There was one long-term AbioCor survivor out of hospital. Problems with this device have included its large size, its weight, a high incidence of thromboembolism, limited durability, and extremely high negative pressures in the atria (−40 mm Hg). These negative pressures have caused air embolism at the time of implantation and led to a new abnormal physiology called atrial suck-down, in which the walls of the atria are literally sucked into the atrioventricular (AV) valves, causing obstruction and embolism. The device is approved for humanitarian use by the FDA, but there have been no implants since 2004.9
The current console is large and mobile within a medical facility. The console, of which there are only 38 in the world, is made up of two pneumatic drives, transport batteries, air tanks, and an alarm and monitoring system. Once the beat rate, “percent systole” (percentage of the cardiac cycle occupied by systole), left and right driving pressures, and vacuum are set manually, it is rare to need to change them. Each artificial ventricle primary driver is set for full ejection of blood.

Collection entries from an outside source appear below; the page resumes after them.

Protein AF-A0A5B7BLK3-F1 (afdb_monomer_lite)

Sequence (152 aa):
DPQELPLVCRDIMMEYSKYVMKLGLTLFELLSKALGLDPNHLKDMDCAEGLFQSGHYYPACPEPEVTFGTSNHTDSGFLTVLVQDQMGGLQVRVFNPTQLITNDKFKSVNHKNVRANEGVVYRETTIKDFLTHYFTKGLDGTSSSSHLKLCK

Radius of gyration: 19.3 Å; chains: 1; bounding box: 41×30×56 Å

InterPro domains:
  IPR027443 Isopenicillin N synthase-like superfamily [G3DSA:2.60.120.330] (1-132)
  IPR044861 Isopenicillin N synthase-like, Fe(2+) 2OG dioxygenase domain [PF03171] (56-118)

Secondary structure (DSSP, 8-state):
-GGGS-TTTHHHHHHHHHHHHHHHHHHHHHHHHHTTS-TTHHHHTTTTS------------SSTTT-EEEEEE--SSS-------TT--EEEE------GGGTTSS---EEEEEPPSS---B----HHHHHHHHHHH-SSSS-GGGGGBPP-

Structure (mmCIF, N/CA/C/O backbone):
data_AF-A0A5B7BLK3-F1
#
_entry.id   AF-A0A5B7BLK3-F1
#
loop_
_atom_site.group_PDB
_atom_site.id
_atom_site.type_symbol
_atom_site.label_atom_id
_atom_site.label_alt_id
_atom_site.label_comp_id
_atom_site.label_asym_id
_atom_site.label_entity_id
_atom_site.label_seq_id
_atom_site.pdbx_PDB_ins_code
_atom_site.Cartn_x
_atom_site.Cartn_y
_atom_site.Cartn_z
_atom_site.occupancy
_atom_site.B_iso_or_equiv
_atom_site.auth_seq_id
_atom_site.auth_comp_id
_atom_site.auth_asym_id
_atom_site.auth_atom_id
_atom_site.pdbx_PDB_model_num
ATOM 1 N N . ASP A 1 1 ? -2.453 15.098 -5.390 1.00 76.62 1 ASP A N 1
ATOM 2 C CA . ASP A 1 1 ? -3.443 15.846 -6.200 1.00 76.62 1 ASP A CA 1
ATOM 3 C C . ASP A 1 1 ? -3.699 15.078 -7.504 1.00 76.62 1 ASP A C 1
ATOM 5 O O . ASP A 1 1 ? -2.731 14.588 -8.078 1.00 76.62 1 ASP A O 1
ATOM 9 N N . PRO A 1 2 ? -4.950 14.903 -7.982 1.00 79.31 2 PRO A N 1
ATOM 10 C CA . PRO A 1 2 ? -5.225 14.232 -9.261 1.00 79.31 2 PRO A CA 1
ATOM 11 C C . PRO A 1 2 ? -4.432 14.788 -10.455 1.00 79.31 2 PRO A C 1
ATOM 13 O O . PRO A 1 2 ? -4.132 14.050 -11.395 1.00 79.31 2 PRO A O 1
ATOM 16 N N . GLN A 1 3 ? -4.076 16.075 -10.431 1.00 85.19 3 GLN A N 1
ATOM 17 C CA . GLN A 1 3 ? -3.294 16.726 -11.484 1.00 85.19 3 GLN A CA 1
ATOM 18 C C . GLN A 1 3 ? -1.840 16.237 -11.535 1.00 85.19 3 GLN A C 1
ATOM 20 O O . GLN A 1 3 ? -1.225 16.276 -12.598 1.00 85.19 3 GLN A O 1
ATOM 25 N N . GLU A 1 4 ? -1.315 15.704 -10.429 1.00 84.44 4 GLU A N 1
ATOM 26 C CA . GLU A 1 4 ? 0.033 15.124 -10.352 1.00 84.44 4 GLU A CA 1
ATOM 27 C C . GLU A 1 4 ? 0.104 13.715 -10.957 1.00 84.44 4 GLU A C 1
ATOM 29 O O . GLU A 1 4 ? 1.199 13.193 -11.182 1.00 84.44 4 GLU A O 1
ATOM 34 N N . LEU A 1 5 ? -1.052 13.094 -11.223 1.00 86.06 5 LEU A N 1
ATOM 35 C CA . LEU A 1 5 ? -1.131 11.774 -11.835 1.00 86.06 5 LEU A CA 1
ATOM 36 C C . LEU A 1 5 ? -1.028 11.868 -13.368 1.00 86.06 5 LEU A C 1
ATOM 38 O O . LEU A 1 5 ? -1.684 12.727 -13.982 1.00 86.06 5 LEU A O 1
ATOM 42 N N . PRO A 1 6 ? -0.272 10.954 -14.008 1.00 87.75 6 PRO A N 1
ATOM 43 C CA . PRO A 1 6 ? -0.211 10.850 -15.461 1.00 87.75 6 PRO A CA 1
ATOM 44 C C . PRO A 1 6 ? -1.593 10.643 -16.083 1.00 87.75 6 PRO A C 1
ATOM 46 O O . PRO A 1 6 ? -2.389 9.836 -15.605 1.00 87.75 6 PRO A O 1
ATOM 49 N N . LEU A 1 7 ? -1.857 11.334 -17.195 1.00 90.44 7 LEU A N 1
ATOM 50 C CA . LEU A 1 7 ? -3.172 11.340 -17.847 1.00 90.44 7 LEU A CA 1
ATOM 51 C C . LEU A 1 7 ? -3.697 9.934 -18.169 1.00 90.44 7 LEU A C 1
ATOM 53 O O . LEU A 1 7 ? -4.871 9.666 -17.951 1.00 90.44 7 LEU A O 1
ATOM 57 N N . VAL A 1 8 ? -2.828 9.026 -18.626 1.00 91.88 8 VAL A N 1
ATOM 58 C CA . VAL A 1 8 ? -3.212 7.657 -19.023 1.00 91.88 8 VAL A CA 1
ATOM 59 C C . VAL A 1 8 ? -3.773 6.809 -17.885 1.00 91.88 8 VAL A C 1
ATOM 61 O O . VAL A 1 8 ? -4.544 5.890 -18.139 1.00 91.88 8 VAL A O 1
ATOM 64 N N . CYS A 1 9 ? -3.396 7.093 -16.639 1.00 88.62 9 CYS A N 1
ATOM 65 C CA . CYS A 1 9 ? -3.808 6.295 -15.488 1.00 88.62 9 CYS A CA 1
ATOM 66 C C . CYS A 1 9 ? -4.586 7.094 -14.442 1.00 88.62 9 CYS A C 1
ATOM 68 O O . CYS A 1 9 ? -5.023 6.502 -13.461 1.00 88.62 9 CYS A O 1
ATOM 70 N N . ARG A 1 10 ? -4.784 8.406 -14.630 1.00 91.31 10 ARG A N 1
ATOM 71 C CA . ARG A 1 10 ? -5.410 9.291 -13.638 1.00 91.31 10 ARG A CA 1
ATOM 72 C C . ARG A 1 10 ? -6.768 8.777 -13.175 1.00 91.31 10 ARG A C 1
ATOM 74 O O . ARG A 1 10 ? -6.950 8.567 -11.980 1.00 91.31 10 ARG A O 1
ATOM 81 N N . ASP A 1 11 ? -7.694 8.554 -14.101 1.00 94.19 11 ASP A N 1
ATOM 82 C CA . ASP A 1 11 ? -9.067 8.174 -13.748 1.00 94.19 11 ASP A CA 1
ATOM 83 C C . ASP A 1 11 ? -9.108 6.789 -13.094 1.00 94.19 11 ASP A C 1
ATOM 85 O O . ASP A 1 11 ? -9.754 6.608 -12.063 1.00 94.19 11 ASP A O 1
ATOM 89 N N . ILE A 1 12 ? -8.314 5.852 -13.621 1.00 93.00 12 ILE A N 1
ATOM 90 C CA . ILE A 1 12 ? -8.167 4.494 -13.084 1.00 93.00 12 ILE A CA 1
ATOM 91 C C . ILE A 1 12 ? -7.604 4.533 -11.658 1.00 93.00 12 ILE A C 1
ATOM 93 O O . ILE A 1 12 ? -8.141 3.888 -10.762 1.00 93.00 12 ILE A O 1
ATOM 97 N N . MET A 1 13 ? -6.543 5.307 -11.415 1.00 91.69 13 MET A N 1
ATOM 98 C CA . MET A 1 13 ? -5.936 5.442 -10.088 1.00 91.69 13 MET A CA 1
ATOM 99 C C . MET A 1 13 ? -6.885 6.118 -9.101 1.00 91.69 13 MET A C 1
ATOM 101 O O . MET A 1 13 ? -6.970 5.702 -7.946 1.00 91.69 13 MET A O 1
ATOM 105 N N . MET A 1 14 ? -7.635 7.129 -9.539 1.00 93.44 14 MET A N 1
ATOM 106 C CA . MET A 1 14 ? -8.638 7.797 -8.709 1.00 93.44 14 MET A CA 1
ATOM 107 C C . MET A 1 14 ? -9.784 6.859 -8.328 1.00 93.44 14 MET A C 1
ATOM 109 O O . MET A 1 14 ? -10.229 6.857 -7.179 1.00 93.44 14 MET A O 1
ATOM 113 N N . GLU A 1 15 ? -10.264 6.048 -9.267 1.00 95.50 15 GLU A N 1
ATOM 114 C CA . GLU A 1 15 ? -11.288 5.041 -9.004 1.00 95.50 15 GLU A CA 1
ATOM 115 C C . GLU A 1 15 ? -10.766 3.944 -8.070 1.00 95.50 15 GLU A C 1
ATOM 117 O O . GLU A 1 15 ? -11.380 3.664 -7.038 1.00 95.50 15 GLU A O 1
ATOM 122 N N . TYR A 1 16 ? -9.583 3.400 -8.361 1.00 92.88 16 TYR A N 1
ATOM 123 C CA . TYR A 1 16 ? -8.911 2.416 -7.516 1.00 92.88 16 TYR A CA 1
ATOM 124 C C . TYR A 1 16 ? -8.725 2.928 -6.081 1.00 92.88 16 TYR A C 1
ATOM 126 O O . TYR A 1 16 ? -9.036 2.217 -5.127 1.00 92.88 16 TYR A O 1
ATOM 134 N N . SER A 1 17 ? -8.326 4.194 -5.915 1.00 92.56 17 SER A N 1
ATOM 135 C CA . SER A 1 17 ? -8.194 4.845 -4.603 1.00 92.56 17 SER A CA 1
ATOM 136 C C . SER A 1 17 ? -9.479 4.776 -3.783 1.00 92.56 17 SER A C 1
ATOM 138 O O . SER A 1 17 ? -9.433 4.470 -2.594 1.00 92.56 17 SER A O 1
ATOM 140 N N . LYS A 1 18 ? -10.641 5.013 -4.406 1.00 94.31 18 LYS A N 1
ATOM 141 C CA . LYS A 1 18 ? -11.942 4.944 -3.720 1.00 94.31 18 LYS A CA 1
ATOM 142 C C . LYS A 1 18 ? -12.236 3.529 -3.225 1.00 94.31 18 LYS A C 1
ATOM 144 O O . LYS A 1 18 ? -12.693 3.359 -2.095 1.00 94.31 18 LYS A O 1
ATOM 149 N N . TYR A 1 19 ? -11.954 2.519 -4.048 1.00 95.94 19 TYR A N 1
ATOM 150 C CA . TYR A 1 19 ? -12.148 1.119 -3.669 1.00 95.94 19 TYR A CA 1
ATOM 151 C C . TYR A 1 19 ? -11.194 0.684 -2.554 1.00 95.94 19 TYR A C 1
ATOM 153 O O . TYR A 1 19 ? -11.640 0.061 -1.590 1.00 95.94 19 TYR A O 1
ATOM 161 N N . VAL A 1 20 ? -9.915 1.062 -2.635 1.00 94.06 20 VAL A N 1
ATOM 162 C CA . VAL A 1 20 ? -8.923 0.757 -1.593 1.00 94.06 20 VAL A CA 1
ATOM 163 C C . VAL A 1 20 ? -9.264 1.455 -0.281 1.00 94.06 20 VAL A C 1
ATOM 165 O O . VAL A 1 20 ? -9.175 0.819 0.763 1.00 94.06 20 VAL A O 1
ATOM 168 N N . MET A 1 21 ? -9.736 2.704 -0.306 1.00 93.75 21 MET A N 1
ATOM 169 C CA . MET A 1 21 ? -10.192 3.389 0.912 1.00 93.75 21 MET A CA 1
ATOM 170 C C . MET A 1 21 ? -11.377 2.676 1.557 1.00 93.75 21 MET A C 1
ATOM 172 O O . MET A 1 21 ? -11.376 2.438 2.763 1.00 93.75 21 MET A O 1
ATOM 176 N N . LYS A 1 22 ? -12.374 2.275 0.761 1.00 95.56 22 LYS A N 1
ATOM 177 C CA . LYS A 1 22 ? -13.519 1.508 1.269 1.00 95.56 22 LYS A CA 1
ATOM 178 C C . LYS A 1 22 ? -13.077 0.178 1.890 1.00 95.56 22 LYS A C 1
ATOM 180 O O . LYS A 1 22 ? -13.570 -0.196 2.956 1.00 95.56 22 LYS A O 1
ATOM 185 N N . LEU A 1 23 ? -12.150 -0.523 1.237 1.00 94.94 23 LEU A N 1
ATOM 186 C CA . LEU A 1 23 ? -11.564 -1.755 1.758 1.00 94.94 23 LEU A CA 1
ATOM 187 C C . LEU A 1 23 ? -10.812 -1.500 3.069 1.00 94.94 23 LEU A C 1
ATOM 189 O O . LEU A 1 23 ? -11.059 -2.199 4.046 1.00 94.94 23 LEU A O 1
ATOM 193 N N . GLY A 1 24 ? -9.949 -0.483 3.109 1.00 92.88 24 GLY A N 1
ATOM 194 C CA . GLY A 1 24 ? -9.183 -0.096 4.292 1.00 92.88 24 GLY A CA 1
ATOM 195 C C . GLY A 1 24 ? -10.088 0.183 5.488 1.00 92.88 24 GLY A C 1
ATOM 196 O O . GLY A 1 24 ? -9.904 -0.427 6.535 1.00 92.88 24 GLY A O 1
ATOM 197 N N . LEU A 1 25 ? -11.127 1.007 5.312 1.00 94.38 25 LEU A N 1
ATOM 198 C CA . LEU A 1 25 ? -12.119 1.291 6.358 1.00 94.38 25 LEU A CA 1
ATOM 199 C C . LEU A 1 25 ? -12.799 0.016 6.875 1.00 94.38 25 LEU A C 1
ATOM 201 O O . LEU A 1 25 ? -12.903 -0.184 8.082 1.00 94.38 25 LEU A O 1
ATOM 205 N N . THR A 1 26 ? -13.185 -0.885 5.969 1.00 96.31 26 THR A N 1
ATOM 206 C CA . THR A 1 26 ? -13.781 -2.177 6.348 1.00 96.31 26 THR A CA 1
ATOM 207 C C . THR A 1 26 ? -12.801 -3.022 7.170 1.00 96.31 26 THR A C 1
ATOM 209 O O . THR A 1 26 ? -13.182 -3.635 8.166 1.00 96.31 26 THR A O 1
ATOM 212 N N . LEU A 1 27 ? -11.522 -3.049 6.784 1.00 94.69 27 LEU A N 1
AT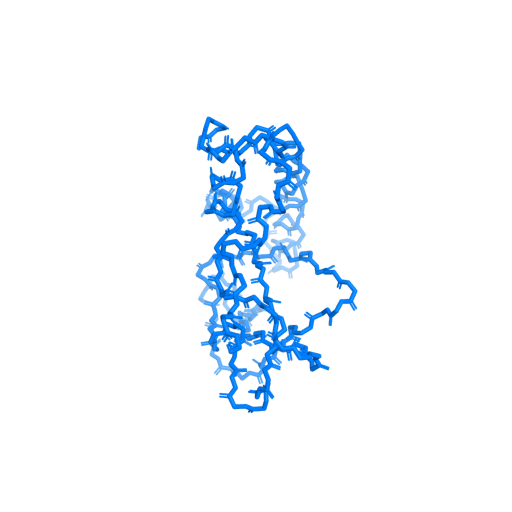OM 213 C CA . LEU A 1 27 ? -10.483 -3.776 7.514 1.00 94.69 27 LEU A CA 1
ATOM 214 C C . LEU A 1 27 ? -10.222 -3.160 8.893 1.00 94.69 27 LEU A C 1
ATOM 216 O O . LEU A 1 27 ? -10.094 -3.907 9.859 1.00 94.69 27 LEU A O 1
ATOM 220 N N . PHE A 1 28 ? -10.213 -1.832 9.021 1.00 92.88 28 PHE A N 1
ATOM 221 C CA . PHE A 1 28 ? -10.085 -1.149 10.311 1.00 92.88 28 PHE A CA 1
ATOM 222 C C . PHE A 1 28 ? -11.214 -1.502 11.282 1.00 92.88 28 PHE A C 1
ATOM 224 O O . PHE A 1 28 ? -10.946 -1.759 12.459 1.00 92.88 28 PHE A O 1
ATOM 231 N N . GLU A 1 29 ? -12.455 -1.589 10.800 1.00 95.69 29 GLU A N 1
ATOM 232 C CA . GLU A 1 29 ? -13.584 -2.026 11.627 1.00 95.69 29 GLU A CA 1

To achieve full ejection, the right ventricle is set to 30 mm Hg greater than the pulmonary artery pressure, and the systemic drive pressure is set to 60 mm Hg higher than the systemic pressure. The console controls are set to fill the ventricles to approximately 50 to 60 mL per beat. This allows the possibility of an increased venous return of 10 to 20 mL (total of 70 mL) in circumstances such as exercise with increased venous return and consequent increase in stroke volume and cardiac output. Thus, the artificial heart, like the native heart, follows the Starling principle (Fig. 98-2).

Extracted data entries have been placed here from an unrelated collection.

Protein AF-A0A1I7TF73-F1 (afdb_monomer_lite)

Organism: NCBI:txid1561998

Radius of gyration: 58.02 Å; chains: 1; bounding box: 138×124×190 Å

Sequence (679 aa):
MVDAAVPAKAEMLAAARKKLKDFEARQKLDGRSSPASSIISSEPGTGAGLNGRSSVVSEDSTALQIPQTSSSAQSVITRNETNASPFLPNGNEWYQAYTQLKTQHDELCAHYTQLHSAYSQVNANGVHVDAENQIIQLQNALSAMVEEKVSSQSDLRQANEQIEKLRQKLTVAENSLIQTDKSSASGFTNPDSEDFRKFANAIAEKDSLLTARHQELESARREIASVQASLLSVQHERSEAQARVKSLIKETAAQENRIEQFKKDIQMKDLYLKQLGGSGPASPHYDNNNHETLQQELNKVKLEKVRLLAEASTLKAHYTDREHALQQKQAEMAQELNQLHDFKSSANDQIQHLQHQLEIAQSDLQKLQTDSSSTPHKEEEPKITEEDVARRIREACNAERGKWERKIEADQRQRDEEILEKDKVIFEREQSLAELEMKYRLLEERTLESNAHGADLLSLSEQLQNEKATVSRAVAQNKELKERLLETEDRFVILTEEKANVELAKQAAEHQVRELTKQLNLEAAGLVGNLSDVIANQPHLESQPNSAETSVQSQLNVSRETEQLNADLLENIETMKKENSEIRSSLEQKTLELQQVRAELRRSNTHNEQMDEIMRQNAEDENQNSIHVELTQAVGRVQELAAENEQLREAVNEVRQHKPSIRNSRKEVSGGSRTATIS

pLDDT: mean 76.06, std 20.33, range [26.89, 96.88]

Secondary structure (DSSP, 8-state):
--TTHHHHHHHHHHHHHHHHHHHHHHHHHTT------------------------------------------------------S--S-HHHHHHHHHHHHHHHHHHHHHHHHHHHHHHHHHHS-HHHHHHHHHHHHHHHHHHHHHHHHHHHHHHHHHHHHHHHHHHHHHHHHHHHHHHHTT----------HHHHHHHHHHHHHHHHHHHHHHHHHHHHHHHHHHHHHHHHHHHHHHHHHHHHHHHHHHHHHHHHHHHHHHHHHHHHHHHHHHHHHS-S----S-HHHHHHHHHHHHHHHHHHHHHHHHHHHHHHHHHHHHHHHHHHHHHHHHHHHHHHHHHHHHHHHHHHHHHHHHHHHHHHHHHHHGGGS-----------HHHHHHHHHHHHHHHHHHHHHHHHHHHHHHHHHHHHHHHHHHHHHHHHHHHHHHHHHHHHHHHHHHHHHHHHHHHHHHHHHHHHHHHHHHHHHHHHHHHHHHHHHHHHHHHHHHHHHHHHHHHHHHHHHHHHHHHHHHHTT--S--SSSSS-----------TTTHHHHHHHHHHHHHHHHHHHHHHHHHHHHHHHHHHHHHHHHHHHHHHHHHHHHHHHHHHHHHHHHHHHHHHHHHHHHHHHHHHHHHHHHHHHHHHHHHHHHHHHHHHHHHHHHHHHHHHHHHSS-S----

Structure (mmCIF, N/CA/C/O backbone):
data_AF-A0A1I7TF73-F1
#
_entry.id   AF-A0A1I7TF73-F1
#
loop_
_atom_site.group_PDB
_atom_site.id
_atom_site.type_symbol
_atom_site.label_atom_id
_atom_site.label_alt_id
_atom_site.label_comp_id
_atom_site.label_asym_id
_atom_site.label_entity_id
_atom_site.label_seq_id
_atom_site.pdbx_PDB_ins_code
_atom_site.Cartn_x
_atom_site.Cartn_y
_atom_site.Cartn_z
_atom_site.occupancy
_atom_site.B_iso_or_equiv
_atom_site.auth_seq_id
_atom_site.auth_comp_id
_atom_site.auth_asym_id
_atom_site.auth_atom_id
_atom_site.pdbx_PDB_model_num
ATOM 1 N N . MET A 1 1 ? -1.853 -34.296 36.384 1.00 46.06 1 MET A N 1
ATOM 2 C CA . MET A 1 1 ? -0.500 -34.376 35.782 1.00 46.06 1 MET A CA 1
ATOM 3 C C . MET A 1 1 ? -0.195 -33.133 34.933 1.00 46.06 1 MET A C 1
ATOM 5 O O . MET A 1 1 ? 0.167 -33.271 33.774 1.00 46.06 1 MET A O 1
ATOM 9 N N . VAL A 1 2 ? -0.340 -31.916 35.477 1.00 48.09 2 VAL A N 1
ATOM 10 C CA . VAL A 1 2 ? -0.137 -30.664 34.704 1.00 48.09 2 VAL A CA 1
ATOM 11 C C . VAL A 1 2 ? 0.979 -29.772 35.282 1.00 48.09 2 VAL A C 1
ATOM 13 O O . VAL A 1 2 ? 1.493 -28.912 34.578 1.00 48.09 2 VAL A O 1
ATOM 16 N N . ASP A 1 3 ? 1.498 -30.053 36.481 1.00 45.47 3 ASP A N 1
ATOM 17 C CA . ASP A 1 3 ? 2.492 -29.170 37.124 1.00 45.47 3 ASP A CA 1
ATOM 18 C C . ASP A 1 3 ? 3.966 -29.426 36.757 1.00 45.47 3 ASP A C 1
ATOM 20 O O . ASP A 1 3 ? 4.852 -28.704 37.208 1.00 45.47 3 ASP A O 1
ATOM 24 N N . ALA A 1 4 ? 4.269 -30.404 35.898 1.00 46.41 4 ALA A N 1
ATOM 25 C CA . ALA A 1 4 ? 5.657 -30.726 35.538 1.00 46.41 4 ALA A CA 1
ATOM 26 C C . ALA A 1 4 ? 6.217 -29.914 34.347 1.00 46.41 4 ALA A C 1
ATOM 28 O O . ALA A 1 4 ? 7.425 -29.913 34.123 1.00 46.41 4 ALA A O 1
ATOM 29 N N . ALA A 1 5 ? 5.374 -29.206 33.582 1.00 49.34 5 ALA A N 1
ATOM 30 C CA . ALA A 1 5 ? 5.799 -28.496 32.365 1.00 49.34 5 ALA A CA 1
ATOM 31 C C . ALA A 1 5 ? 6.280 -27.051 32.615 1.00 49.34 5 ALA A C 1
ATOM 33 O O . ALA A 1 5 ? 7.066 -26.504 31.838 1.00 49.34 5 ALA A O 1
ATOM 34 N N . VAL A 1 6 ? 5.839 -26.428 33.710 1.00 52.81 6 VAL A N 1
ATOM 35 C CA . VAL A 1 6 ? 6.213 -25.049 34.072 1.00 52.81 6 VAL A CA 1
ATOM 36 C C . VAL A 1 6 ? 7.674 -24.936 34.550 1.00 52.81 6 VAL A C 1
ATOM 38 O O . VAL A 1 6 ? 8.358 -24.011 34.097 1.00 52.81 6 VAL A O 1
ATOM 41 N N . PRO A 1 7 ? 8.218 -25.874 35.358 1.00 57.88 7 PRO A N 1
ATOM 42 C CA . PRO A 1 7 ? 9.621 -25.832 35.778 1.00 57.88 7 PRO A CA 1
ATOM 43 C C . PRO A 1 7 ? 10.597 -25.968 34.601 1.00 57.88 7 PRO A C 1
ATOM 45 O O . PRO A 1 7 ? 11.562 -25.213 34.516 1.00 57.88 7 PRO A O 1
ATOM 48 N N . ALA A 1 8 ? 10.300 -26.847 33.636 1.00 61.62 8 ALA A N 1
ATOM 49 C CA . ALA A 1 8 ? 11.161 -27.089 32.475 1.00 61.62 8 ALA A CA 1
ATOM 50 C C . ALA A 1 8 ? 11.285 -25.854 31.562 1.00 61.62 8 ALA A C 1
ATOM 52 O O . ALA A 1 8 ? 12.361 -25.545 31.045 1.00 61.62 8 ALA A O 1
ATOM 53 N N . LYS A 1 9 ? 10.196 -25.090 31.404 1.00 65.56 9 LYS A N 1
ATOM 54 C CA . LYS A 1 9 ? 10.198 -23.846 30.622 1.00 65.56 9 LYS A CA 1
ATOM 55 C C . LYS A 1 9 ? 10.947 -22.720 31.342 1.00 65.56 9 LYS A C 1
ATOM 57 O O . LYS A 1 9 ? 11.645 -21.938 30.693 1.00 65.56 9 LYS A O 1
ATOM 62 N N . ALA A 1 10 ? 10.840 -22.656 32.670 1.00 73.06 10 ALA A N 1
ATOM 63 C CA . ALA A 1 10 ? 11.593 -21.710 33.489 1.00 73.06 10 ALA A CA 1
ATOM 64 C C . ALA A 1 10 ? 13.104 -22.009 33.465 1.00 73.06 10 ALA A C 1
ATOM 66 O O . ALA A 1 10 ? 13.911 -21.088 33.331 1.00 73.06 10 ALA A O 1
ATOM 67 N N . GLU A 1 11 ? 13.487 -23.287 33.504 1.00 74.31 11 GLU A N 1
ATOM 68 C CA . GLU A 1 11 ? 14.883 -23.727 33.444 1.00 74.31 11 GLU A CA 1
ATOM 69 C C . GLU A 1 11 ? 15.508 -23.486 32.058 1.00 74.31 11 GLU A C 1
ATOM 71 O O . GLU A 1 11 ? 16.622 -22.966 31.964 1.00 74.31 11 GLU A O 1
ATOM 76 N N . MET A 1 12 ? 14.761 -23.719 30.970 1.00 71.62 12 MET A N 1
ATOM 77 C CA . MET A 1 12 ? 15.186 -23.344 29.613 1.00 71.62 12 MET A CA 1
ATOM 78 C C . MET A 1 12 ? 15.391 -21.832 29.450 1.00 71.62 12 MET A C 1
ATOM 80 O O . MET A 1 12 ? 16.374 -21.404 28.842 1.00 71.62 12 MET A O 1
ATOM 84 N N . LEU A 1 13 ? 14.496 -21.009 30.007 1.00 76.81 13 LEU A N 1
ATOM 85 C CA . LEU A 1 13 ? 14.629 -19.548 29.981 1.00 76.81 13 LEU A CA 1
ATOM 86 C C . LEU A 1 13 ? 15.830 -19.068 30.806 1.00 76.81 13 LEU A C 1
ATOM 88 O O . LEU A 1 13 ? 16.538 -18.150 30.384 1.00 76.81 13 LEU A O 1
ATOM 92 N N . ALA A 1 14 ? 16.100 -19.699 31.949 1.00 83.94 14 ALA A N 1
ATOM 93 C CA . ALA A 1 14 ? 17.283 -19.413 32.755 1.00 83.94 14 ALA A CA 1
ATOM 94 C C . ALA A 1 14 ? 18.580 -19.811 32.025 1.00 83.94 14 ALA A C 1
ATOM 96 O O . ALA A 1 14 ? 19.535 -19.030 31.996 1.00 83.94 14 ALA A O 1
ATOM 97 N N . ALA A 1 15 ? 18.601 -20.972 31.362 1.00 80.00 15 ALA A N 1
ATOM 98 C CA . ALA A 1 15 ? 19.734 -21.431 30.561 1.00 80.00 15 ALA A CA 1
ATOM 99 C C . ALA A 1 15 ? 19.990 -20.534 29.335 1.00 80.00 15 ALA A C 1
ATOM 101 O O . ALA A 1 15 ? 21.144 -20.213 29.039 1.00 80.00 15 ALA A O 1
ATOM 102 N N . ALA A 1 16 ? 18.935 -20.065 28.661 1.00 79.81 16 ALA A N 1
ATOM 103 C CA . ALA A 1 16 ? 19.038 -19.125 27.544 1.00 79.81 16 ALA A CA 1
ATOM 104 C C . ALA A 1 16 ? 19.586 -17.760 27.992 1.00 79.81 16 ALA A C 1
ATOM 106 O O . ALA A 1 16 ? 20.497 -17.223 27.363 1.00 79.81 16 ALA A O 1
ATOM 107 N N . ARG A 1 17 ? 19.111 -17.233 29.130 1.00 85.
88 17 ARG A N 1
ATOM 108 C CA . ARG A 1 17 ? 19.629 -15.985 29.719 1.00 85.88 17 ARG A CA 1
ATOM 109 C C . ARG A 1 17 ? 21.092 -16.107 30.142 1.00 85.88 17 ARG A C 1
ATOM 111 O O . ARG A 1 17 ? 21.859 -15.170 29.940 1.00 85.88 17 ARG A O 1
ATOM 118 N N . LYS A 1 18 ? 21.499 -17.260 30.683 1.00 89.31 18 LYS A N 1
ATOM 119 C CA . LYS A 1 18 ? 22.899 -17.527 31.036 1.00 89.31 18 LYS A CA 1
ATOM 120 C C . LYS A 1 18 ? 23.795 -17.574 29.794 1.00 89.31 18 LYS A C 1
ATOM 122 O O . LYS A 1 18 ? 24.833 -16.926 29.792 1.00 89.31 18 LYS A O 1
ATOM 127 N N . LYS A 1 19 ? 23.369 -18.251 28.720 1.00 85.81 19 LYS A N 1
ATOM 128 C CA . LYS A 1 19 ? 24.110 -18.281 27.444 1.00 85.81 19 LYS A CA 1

Two new and much smaller portable consoles exist: the Companion I and Freedom (Fig. 98-3). The Companion I weighs 40 pounds and can be pulled like a suitcase on a modular caddie. It can also be plugged into a hospital console with a bigger screen and a more stable outer structure. The Companion I will also drive biventricular assist devices (BiVADs), univentricular VADs, and an intra-aortic balloon pump. It is scheduled for comparative studies with the large console starting in the third quarter of 2009. The plan is to completely replace all large consoles with the Companion I and to have hundreds of these consoles available worldwide by 2010. The Freedom is the size of a coffee tin and weighs 4 pounds. It contains two drivers, one for continuous use and one for backup. Clinical testing for this very portable driver is scheduled for 2009.
Figure 98–3 CardioWest drivers showing from left to right: the current driver, the Companion I, and the Freedom.